February 23, 2012 / 5:11 PM / 8 years ago

Dealtalk - Could government start selling RBS shares at a loss?

LONDON (Reuters) - The government should consider kick-starting the sale of its 45 billion pound stake in Royal Bank of Scotland at a loss to cut growing political interference and boost the appeal of the bank for private investors.

A pedestrian walks past an RBS branch in the City of London January 27, 2012. REUTERS/Suzanne Plunkett

That, at least, is the view of some analysts, bankers and investors who say bold action is needed to start the process.

RBS on Thursday reported a 2 billion-pound loss for last year, its fourth straight annual loss.

Taxpayers are sitting on a 20 billion-pound paper loss on their 45.5 billion pound rescue of RBS, after bailing it out in 2008 to save it from collapse. It left Britain with an 82 percent stake.

Hester was brought in to oversee what he dubbed the biggest ever bank restructuring, and he is three years into a five-year plan to turn the bank around.

Britain paid an average of 50 pence for each of the 90 billion shares it bought. When the shares rallied to over 58p two years ago it sparked optimism that UK Financial Investments, the body that holds the shares, would soon start the sale process and make a tidy profit in the process.

But Britain then unveiled plans to shake up banks to make them safer but less profitable. Unlike the United States, it did so before it had recovered its cash from the banks. Alongside other grim regulatory and economic news, bank shares slumped.

RBS shares have risen by more than a third this year, but even after a 3 percent rise on the day on Thursday they lag at 28p, some 44 percent below the taxpayer purchase price.

“The government must recognise that it is better to sell RBS for less than its ‘in price’ of 50p because the political cost of carrying it is now too high,” said Manus Costello, analyst at Autonomous Research in London.

But the process is complex and potentially arduous, and is likely to take at least 18 months, Costello said in a note for clients this month entitled “Something must be done.”

He sets a five-part plan, involving a major restructuring of RBS’s complex capital structure and a need to get approval from European competition regulators to change the share structure.

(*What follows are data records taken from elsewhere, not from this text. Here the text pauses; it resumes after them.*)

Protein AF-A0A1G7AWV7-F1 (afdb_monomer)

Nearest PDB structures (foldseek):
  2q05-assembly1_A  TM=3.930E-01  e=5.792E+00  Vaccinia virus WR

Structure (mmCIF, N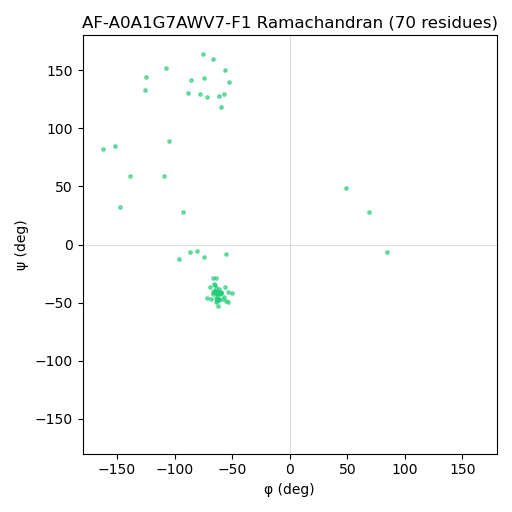/CA/C/O backbone):
data_AF-A0A1G7AWV7-F1
#
_entry.id   AF-A0A1G7AWV7-F1
#
loop_
_atom_site.group_PDB
_atom_site.id
_atom_site.type_symbol
_atom_site.label_atom_id
_atom_site.label_alt_id
_atom_site.label_comp_id
_atom_site.label_asym_id
_atom_site.label_entity_id
_atom_site.label_seq_id
_atom_site.pdbx_PDB_ins_code
_atom_site.Cartn_x
_atom_site.Cartn_y
_atom_site.Cartn_z
_atom_site.occupancy
_atom_site.B_iso_or_equiv
_atom_site.auth_seq_id
_atom_site.auth_comp_id
_atom_site.auth_asym_id
_atom_site.auth_atom_id
_atom_sit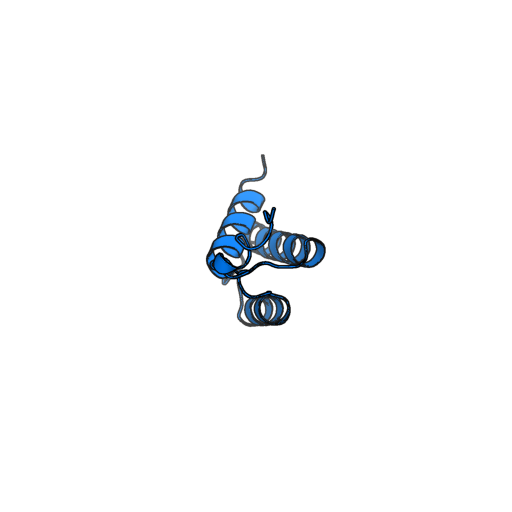e.pdbx_PDB_model_num
ATOM 1 N N . MET A 1 1 ? -5.022 6.674 -18.624 1.00 47.81 1 MET A N 1
ATOM 2 C CA . MET A 1 1 ? -5.309 5.398 -17.938 1.00 47.81 1 MET A CA 1
ATOM 3 C C . MET A 1 1 ? -4.195 5.111 -16.950 1.00 47.81 1 MET A C 1
ATOM 5 O O . MET A 1 1 ? -3.034 5.146 -17.327 1.00 47.81 1 MET A O 1
ATOM 9 N N . SER A 1 2 ? -4.549 4.923 -15.685 1.00 70.19 2 SER A N 1
ATOM 10 C CA . SER A 1 2 ? -3.652 4.940 -14.529 1.00 70.19 2 SER A CA 1
ATOM 11 C C . SER A 1 2 ? -3.465 3.537 -13.939 1.00 70.19 2 SER A C 1
ATOM 13 O O . SER A 1 2 ? -3.789 3.327 -12.775 1.00 70.19 2 SER A O 1
ATOM 15 N N . LEU A 1 3 ? -2.974 2.566 -14.720 1.00 83.69 3 LEU A N 1
ATOM 16 C CA . LEU A 1 3 ? -2.804 1.171 -14.262 1.00 83.69 3 LEU A CA 1
ATOM 17 C C . LEU A 1 3 ? -2.063 1.080 -12.918 1.00 83.69 3 LEU A C 1
ATOM 19 O O . LEU A 1 3 ? -2.513 0.389 -12.014 1.00 83.69 3 LEU A O 1
ATOM 23 N N . PHE A 1 4 ? -1.010 1.880 -12.742 1.00 89.19 4 PHE A N 1
ATOM 24 C CA . PHE A 1 4 ? -0.266 1.974 -11.483 1.00 89.19 4 PHE A CA 1
ATOM 25 C C . PHE A 1 4 ? -1.077 2.523 -10.304 1.00 89.19 4 PHE A C 1
ATOM 27 O O . PHE A 1 4 ? -0.800 2.178 -9.165 1.00 89.19 4 PHE A O 1
A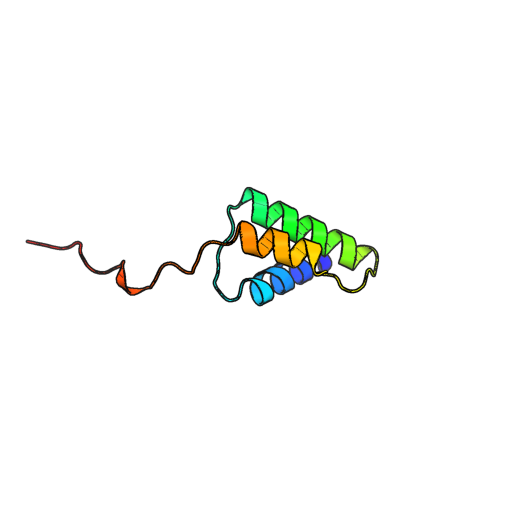TOM 34 N N . PHE A 1 5 ? -2.078 3.371 -10.556 1.00 92.62 5 PHE A N 1
ATOM 35 C CA . PHE A 1 5 ? -2.987 3.834 -9.506 1.00 92.62 5 PHE A CA 1
ATOM 36 C C . PHE A 1 5 ? -3.928 2.709 -9.072 1.00 92.62 5 PHE A C 1
ATOM 38 O O . PHE A 1 5 ? -4.059 2.465 -7.884 1.00 92.62 5 PHE A O 1
ATOM 45 N N . ALA A 1 6 ? -4.518 1.976 -10.022 1.00 93.56 6 ALA A N 1
ATOM 46 C CA . ALA A 1 6 ? -5.376 0.834 -9.703 1.00 93.56 6 ALA A CA 1
ATOM 47 C C . ALA A 1 6 ? -4.601 -0.300 -9.006 1.00 93.56 6 ALA A C 1
ATOM 49 O O . ALA A 1 6 ? -5.122 -0.922 -8.088 1.00 93.56 6 ALA A O 1
ATOM 50 N N . ALA A 1 7 ? -3.348 -0.538 -9.406 1.00 95.31 7 ALA A N 1
ATOM 51 C CA . ALA A 1 7 ? -2.470 -1.499 -8.745 1.00 95.31 7 ALA A CA 1
ATOM 52 C C . ALA A 1 7 ? -2.106 -1.062 -7.317 1.00 95.31 7 ALA A C 1
ATOM 54 O O . ALA A 1 7 ? -2.145 -1.885 -6.409 1.00 95.31 7 ALA A O 1
ATOM 55 N N . ALA A 1 8 ? -1.800 0.224 -7.107 1.00 95.94 8 ALA A N 1
ATOM 56 C CA . ALA A 1 8 ? -1.544 0.769 -5.776 1.00 95.94 8 ALA A CA 1
ATOM 57 C C . ALA A 1 8 ? -2.778 0.668 -4.866 1.00 95.94 8 ALA A C 1
ATOM 59 O O . ALA A 1 8 ? -2.662 0.194 -3.744 1.00 95.94 8 ALA A O 1
ATOM 60 N N . GLU A 1 9 ? -3.954 1.054 -5.364 1.00 95.75 9 GLU A N 1
ATOM 61 C CA . GLU A 1 9 ? -5.239 0.895 -4.668 1.00 95.75 9 GLU A CA 1
ATOM 62 C C . GLU A 1 9 ? -5.483 -0.564 -4.260 1.00 95.75 9 GLU A C 1
ATOM 64 O O . GLU A 1 9 ? -5.780 -0.843 -3.102 1.00 95.75 9 GLU A O 1
ATOM 69 N N . ALA A 1 10 ? -5.293 -1.512 -5.184 1.00 96.06 10 ALA A N 1
ATOM 70 C CA . ALA A 1 10 ? -5.468 -2.935 -4.900 1.00 96.06 10 ALA A CA 1
ATOM 71 C C . ALA A 1 10 ? -4.472 -3.454 -3.848 1.00 96.06 10 ALA A C 1
ATOM 73 O O . ALA A 1 10 ? -4.875 -4.186 -2.950 1.00 96.06 10 ALA A O 1
ATOM 74 N N . LEU A 1 11 ? -3.200 -3.048 -3.927 1.00 95.81 11 LEU A N 1
ATOM 75 C CA . LEU A 1 11 ? -2.168 -3.404 -2.946 1.00 95.81 11 LEU A CA 1
ATOM 76 C C . LEU A 1 11 ? -2.507 -2.894 -1.544 1.00 95.81 11 LEU A C 1
ATOM 78 O O . LEU A 1 11 ? -2.408 -3.640 -0.574 1.00 95.81 11 LEU A O 1
ATOM 82 N N . ILE A 1 12 ? -2.919 -1.629 -1.434 1.00 95.94 12 ILE A N 1
ATOM 83 C CA . ILE A 1 12 ? -3.303 -1.036 -0.150 1.00 95.94 12 ILE A CA 1
ATOM 84 C C . ILE A 1 12 ? -4.571 -1.702 0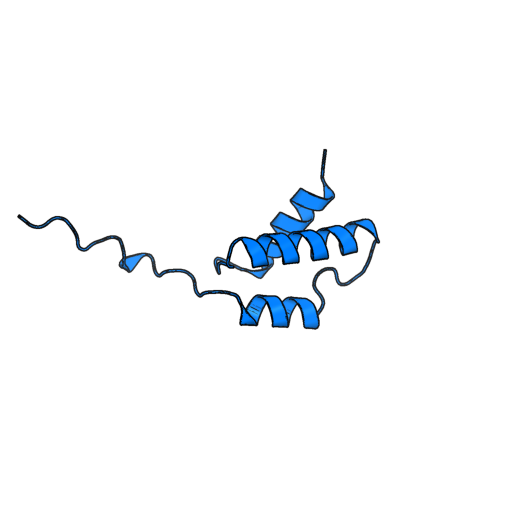.394 1.00 95.94 12 ILE A C 1
ATOM 86 O O . ILE A 1 12 ? -4.634 -1.998 1.584 1.00 95.94 12 ILE A O 1
ATOM 90 N N . ALA A 1 13 ? -5.560 -1.986 -0.455 1.00 94.94 13 ALA A N 1
ATOM 91 C CA . ALA A 1 13 ? -6.787 -2.664 -0.042 1.00 94.94 13 ALA A CA 1
ATOM 92 C C . ALA A 1 13 ? -6.525 -4.087 0.480 1.00 94.94 13 ALA A C 1
ATOM 94 O O . ALA A 1 13 ? -7.087 -4.472 1.507 1.00 94.94 13 ALA A O 1
ATOM 95 N N . ASP A 1 14 ? -5.654 -4.840 -0.197 1.00 95.75 14 ASP A N 1
ATOM 96 C CA . ASP A 1 14 ? -5.226 -6.176 0.229 1.00 95.75 14 ASP A CA 1
ATOM 97 C C . ASP A 1 14 ? -4.496 -6.115 1.580 1.00 95.75 14 ASP A C 1
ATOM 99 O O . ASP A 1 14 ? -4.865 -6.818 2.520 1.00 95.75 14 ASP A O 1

Then RBS should sell its U.S. business Citizens to deliver almost 9 billion pounds of extra capital and use it to buy back the government’s shares.

Helping the process, Costello said, is that while the taxpayer shares were bought at an average of 50p, the investment sits on the government’s books at 41p a share due to complex national accounting rules.

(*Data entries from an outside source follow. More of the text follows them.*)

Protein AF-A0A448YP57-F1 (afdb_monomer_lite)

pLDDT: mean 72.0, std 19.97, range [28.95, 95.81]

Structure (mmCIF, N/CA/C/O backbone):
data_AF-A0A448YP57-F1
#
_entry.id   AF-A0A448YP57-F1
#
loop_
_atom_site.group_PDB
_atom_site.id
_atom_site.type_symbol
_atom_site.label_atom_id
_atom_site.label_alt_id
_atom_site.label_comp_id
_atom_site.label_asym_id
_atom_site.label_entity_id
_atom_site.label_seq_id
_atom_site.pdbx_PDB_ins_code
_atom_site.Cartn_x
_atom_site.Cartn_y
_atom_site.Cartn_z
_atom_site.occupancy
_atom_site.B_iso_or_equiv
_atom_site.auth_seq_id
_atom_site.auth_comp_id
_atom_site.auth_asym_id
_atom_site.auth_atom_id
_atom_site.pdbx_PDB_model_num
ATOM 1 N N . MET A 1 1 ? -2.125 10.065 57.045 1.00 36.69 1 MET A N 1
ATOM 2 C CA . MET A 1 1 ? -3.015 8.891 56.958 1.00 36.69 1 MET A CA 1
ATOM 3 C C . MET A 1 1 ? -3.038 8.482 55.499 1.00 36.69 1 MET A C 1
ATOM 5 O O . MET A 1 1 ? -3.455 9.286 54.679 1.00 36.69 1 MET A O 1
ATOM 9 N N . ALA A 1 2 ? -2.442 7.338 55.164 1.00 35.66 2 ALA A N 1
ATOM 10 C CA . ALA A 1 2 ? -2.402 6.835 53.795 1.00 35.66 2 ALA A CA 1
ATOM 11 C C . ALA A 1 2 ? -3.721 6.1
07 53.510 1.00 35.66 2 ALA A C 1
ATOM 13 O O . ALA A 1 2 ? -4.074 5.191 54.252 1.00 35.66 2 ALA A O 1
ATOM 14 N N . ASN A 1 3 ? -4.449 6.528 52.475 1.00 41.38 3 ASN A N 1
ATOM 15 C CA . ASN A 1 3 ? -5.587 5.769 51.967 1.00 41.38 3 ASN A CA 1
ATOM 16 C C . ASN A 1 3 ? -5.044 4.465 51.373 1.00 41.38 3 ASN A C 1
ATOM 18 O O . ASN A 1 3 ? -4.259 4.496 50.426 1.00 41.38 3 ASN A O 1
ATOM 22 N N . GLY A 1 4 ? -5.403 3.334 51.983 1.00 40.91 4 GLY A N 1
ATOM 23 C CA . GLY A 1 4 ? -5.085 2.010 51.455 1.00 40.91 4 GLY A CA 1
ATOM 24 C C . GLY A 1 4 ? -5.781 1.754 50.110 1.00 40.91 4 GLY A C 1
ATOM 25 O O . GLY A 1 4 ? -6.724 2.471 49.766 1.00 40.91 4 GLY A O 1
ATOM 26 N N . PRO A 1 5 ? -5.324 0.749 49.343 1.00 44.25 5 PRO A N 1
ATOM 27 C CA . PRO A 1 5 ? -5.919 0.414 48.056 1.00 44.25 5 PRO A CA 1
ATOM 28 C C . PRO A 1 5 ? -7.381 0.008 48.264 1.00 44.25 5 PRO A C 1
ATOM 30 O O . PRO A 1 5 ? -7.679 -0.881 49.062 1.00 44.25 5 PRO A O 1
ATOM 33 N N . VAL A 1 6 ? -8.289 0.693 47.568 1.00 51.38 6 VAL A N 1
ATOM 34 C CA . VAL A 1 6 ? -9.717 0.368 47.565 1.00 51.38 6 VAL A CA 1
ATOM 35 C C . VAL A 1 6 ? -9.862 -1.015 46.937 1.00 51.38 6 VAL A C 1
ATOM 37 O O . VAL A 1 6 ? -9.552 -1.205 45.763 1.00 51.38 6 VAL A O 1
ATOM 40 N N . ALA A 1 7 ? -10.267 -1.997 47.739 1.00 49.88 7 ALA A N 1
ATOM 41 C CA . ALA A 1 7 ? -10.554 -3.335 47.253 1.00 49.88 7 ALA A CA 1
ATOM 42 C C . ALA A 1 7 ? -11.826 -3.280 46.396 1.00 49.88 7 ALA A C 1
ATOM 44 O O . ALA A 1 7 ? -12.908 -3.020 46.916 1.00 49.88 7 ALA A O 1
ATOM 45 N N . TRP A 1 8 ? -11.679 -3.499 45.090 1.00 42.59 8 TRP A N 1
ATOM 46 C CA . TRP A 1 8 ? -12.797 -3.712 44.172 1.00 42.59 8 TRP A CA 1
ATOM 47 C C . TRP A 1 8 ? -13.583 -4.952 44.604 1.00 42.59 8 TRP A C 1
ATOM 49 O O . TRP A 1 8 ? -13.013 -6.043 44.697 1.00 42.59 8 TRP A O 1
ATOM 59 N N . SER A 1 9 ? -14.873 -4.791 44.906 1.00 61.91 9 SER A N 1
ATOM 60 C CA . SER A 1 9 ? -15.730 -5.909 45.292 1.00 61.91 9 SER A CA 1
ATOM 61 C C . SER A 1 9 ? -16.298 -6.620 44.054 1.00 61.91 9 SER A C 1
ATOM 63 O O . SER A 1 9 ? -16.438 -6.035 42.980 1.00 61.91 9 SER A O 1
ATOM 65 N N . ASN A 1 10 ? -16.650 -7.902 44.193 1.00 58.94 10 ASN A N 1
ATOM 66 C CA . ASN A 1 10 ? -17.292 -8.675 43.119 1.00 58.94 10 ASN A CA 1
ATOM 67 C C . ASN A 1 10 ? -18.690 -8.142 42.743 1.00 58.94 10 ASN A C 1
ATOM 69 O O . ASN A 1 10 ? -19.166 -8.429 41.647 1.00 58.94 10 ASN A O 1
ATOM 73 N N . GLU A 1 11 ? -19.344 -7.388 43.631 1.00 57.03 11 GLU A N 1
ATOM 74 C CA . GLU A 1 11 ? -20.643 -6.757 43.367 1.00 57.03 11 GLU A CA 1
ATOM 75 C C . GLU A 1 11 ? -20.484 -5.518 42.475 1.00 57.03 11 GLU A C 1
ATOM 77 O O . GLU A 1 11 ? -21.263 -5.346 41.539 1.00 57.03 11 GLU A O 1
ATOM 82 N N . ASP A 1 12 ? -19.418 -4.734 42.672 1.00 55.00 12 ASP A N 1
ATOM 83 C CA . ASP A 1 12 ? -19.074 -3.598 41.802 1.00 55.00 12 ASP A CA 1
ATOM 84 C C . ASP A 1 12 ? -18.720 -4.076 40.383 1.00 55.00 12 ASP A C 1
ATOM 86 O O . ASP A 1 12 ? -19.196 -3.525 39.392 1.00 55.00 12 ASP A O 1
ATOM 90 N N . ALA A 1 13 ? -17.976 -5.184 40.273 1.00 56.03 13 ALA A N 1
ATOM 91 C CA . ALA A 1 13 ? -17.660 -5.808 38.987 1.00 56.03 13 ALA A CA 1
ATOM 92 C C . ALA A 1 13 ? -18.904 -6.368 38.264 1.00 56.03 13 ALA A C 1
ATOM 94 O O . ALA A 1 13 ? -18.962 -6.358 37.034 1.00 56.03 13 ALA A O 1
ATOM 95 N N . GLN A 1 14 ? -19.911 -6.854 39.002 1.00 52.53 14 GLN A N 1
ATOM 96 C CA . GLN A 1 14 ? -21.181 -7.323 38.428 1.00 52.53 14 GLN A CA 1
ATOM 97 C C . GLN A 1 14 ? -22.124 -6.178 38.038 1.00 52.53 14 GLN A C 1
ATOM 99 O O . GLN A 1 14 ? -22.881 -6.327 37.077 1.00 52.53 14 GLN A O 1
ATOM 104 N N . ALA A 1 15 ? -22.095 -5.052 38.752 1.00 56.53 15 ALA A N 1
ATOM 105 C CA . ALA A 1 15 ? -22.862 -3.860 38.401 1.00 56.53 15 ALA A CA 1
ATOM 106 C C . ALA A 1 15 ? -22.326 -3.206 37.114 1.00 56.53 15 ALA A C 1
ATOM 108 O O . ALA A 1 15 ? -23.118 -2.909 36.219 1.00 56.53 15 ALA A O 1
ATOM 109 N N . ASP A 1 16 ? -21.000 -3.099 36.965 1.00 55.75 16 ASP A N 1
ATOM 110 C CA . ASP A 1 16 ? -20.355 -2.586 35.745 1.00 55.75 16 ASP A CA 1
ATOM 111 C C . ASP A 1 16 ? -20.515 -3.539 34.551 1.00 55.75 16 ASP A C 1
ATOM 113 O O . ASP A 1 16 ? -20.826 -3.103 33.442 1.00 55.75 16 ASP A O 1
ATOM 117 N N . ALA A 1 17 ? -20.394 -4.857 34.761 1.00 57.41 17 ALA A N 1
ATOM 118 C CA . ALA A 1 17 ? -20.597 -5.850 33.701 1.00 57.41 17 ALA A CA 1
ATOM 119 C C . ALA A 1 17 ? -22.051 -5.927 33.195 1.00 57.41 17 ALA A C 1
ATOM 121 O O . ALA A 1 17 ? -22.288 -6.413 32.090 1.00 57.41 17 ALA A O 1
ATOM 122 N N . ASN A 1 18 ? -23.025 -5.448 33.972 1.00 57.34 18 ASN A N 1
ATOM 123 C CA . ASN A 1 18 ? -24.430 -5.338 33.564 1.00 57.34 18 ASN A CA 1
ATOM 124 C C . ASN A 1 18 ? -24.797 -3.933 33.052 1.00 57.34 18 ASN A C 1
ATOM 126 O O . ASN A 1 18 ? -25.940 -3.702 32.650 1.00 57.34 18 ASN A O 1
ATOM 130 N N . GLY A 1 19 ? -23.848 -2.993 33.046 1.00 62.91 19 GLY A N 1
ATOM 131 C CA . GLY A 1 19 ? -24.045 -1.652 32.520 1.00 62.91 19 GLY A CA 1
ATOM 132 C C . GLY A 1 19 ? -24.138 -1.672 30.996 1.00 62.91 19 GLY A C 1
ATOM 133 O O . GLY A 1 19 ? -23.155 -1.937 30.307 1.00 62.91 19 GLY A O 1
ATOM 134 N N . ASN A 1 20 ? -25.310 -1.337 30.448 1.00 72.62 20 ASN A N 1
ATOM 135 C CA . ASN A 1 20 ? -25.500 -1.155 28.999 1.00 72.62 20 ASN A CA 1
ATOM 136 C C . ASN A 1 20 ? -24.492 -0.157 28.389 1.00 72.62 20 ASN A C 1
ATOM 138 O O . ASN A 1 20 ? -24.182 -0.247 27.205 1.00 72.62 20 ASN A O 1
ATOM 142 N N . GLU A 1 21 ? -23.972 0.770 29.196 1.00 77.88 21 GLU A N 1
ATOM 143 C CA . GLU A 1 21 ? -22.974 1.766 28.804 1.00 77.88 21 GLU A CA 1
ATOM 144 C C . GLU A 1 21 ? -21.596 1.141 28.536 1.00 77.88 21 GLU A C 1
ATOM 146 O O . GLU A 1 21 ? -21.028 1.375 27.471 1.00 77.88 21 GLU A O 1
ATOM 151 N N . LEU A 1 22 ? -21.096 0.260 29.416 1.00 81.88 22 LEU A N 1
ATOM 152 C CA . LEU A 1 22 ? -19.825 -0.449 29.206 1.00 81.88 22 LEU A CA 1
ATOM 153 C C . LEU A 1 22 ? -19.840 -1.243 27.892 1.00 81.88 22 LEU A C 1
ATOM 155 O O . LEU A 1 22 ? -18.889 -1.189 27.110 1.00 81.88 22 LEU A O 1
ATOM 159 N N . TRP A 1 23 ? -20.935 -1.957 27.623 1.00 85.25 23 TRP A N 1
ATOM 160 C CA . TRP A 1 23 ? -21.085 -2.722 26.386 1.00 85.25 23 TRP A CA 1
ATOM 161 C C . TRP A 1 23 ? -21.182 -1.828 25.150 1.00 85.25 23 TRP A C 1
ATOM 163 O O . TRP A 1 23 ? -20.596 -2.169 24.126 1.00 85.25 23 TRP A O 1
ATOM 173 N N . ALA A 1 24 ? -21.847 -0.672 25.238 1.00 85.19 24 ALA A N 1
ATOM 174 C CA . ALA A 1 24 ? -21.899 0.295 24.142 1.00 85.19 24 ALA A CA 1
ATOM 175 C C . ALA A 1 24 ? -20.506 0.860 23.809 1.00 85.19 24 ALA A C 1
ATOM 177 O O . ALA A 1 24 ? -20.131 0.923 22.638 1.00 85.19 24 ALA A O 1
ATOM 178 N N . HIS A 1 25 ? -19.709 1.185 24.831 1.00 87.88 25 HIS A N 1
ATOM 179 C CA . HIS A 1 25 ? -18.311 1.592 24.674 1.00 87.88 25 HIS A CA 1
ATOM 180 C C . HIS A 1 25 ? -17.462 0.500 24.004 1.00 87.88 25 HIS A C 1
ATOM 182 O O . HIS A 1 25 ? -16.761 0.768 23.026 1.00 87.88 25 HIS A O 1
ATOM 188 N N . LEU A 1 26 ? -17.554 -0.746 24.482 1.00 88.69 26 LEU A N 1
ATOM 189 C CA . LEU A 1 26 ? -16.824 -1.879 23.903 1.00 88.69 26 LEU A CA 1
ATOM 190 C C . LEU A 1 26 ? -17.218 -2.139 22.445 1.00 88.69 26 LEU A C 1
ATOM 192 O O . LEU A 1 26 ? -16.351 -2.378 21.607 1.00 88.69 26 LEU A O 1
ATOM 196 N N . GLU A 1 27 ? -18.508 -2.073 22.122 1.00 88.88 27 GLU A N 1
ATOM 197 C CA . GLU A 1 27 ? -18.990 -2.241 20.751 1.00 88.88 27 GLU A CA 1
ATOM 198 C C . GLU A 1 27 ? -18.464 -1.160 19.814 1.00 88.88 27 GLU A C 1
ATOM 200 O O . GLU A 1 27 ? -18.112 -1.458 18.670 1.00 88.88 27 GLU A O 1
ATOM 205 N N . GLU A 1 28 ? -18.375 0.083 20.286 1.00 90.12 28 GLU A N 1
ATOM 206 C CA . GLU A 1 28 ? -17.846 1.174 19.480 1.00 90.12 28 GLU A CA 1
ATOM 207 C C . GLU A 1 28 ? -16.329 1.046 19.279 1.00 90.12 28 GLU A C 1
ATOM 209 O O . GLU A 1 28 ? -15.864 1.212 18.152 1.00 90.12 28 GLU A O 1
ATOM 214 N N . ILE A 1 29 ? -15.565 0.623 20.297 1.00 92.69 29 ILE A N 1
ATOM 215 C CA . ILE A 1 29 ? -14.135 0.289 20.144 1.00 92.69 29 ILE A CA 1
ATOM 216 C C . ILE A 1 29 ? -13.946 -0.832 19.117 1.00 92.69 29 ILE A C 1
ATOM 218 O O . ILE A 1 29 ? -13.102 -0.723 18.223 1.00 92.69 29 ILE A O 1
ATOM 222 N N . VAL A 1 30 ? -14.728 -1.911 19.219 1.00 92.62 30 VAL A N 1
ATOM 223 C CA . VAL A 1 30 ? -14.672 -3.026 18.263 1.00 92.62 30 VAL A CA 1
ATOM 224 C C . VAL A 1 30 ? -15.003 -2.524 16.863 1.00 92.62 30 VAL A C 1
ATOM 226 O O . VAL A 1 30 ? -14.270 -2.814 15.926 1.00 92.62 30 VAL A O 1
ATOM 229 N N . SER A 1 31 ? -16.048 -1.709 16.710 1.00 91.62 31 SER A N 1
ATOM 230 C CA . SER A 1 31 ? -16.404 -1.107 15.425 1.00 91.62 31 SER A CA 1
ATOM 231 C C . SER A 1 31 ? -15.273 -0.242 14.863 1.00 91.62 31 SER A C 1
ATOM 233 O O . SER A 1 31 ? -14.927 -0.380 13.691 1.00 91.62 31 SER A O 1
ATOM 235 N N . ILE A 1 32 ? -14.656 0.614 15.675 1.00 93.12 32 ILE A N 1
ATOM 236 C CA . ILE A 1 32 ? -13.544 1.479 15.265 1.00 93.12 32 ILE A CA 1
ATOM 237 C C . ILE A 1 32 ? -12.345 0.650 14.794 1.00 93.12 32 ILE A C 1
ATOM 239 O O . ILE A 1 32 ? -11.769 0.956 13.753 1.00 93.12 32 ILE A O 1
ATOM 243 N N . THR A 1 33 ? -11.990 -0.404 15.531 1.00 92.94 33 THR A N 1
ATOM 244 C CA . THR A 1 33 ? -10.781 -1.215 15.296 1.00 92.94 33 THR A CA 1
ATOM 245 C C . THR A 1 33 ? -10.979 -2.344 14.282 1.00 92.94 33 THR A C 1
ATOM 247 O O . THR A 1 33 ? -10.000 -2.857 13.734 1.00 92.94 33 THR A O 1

A fund manager who holds RBS shares said any sign the government was considering an exit route would be good news.

“They always said they would start the process early, and it would be a good idea if they got out there and started to test potential market demand,” he said, advocating a measured, incremental sales process rather than a substantial offload.

TIMEBOMB

Most analysts and investors see the sale of Britain’s stake in RBS as years away, however.

The bank is not alone in facing that prospect. Britain also holds a 40 percent stake in Lloyds after a 20 billion pound rescue, while Commerzbank’s hopes of getting rid of the German state as a part-owner have been delayed, and the state may even have to pump in more cash. No fast exit is expected there, government sources have said.

But several of RBS’s top investors have said they are increasingly concerned about the government’s interference.

Some reckon the government should scrap UKFI and put its RBS and Lloyds shares under the Treasury’s direct control.

A recent row over pay for executives and banks has sharpened that view, increasing the politicisation of the bank.

Getting value out of RBS has prompted other proposals, including one that the shares should be given away to taxpayers to maximise future returns and reward the public for the bailout. But most have quickly been dismissed.

The bank’s bosses say the share sale is out of their hands.

Their task was to make the bank “safe, sound and commercially attractive” so investors would want to buy them, RBS Chairman Philip Hampton said after Thursday’s results. UKFI had not given any indication that it planned to start selling, he said.

Bankers said other reasons to consider selling shares at a loss would be to improve liquidity in the shares, increase its shareholder register to demonstrate to private investors it is a viable, standalone investment, and to test the water for what will be a multi-year process.

The average daily value of trading in HSBC shares was more than five times the RBS average last year, and trading in Barclays shares was almost four times and even for Lloyds it was 2.5 times as high, according to Reuters calculations. Investors prefer the most liquid stocks.

Although RBS remains loss-making, the bank has taken 42 billion pounds of “clean-up costs” in the past three years as it has shed more than 700 billion pounds of more risky assets.

“We had to defuse the biggest timebomb in banking balance sheet ever assembled. And the irony is the faster we reduce risk, the greater the losses we produce,” Hester said.